Published online		08 September 2009

A&A 506, 989-992 (2009)

On the predictability of unstable satellite motion around elongated celestial bodies
(Research Note)

E. Mysen

Institute of Theoretical Astrophysics, University of Oslo, PO Box 1029 Blindern, 0315 Oslo, Norway

Received 3 November 2008 / Accepted 28 August 2009

Abstract
Context. Close satellite orbits around small and elongated celestial bodies can experience massive aperiodic changes in shape. According to a number of published works, the changes are continuous functions of the orbit elements of the satellite's unperturbed trajectory.
Aims. Later research, however, has revealed that the onset of instability is discrete, and highly correlated with the overlap of spin-orbit resonances. Since the interaction of resonances also can induce stochasticity in the orbiter's motion, we want to investigate more closely to what extent it is possible to predict the orbit evolution from the unperturbed elements.
Methods. Numerical simulations of a natural or artificial satellite's motion in a rotating gravity field of second order and degree are conducted using different algorithms and software.
Results. Consistent with the identification of resonance overlap as the responsible mechanism for the onset of orbit instability, we find that it is not always possible to predict qualitatively the outcome of a close encounter between satellite and the central body from the unperturbed orbit elements of the orbiter.
Conclusions. The massive aperiodic changes in orbit energy experienced by natural and artificial satellites in orbit around small elongated bodies exhibit properties characteristic for stochasticity.
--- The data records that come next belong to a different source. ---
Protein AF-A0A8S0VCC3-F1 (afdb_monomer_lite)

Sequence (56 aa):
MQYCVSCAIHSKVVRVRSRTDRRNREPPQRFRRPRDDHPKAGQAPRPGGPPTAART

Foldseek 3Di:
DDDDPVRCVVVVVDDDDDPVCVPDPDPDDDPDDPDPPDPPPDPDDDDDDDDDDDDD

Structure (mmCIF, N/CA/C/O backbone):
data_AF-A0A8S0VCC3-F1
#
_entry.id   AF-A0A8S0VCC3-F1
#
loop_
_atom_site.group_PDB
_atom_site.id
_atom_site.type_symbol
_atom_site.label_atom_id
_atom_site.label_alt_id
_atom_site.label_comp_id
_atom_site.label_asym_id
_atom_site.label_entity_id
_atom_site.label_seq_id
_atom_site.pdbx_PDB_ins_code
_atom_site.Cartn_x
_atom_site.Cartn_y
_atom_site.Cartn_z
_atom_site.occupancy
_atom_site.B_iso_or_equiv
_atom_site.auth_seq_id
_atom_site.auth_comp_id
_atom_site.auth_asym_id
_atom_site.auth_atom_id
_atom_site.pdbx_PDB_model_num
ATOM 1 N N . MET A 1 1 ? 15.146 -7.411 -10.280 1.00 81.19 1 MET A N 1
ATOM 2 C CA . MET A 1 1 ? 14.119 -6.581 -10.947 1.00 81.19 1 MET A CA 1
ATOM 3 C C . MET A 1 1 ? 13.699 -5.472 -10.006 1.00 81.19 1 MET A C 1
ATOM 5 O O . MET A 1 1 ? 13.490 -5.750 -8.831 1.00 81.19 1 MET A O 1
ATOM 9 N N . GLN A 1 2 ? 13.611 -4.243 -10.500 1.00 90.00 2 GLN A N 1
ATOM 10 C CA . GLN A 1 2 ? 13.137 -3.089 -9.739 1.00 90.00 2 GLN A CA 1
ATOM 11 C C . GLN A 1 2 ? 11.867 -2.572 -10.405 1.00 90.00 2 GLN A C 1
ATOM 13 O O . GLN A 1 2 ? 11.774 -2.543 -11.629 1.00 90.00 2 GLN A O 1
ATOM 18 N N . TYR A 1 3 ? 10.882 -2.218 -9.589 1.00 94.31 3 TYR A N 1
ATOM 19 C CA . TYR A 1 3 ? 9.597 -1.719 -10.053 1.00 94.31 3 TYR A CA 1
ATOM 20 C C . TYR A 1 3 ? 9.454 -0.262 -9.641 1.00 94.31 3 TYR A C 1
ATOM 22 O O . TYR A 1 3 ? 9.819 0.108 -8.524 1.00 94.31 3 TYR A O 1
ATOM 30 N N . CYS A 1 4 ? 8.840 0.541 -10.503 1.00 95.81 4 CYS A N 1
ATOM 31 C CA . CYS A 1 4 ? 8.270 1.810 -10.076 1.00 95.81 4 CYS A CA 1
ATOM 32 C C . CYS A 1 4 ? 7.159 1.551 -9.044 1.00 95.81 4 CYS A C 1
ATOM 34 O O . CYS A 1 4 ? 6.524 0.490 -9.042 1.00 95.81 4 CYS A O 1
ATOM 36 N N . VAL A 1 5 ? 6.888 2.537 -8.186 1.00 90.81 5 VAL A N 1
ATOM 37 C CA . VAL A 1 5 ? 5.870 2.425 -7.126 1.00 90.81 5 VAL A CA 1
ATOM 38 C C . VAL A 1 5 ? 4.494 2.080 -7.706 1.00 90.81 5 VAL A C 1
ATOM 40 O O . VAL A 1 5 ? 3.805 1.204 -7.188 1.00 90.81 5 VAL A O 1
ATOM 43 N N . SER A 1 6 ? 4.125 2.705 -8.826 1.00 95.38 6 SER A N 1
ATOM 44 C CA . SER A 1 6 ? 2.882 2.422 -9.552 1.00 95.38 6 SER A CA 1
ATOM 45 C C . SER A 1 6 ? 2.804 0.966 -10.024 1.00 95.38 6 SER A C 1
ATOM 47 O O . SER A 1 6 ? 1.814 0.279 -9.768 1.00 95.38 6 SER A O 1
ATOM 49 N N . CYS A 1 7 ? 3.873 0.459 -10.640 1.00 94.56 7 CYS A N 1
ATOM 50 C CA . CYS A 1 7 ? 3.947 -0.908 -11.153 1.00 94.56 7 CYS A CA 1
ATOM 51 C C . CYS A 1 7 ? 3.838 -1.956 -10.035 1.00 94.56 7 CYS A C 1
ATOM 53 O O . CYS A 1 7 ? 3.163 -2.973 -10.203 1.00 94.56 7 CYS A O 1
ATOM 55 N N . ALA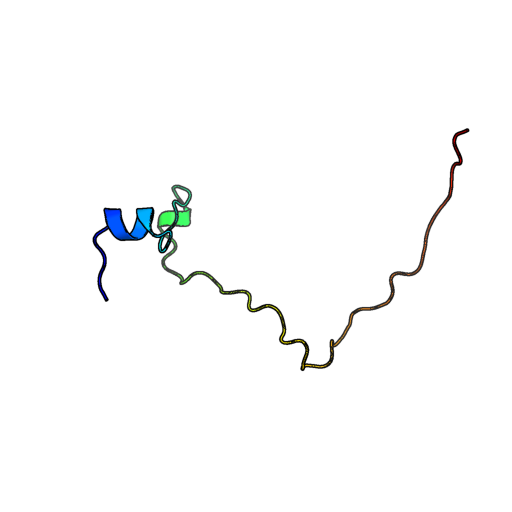 A 1 8 ? 4.464 -1.708 -8.880 1.00 94.56 8 ALA A N 1
ATOM 56 C CA . ALA A 1 8 ? 4.434 -2.618 -7.733 1.00 94.56 8 ALA A CA 1
ATOM 57 C C . ALA A 1 8 ? 3.044 -2.721 -7.079 1.00 94.56 8 ALA A C 1
ATOM 59 O O . ALA A 1 8 ? 2.672 -3.786 -6.579 1.00 94.56 8 ALA A O 1
ATOM 60 N N . ILE A 1 9 ? 2.272 -1.628 -7.098 1.00 94.69 9 ILE A N 1
ATOM 61 C CA . ILE A 1 9 ? 0.889 -1.601 -6.606 1.00 94.69 9 ILE A CA 1
ATOM 62 C C . ILE A 1 9 ? -0.039 -2.297 -7.610 1.00 94.69 9 ILE A C 1
ATOM 64 O O . ILE A 1 9 ? -0.854 -3.130 -7.215 1.00 94.69 9 ILE A O 1
ATOM 68 N N . HIS A 1 10 ? 0.120 -2.023 -8.910 1.00 95.44 10 HIS A N 1
ATOM 69 C CA . HIS A 1 10 ? -0.719 -2.613 -9.957 1.00 95.44 10 HIS A CA 1
ATOM 70 C C . HIS A 1 10 ? -0.565 -4.142 -10.048 1.00 95.44 10 HIS A C 1
ATOM 72 O O . HIS A 1 10 ? -1.554 -4.873 -10.077 1.00 95.44 10 HIS A O 1
ATOM 78 N N . SER A 1 11 ? 0.674 -4.638 -10.000 1.00 94.50 11 SER A N 1
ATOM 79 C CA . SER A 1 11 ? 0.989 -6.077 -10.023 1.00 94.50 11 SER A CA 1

Key words: space vehicules - celestial mechanics - methods: analytical - comets: individual: 67P/Churyumov-Gerasimenko

1 Introduction

Those who have simulated the motion of a satellite in orbit around a rotating and elongated central body, find that the orbit energy can experience massive changes in the vicinity of closest approach. From this observation, one can envision ejection of the orbiter from a bound trajectory, or collision with the central body.

According to Hamiltonian framework, spin-orbit resonances appear around the central body due to its rotation. Now, if we use the so-called resonance overlap criterion for chaos (Lichtenberg & Lieberman 1992), an aperiodic and unpredictable change in a satellite's orbit energy can be expected wherever the resonances overlap. The boundary between stable and unstable satellite orbits should, as a result, be almost discrete.

The overlap criterion has, however, been described as neither necessary nor sufficient for chaos (Lichtenberg & Lieberman 2002). Still, applications of the overlap criterion to this problem have yielded surprisingly precise predictions for the almost discrete transition between stable and unstable satellite orbits (Olsen 2006; Mysen et al. 2006; Mysen & Aksnes 2007). See also Petit et al. (1997).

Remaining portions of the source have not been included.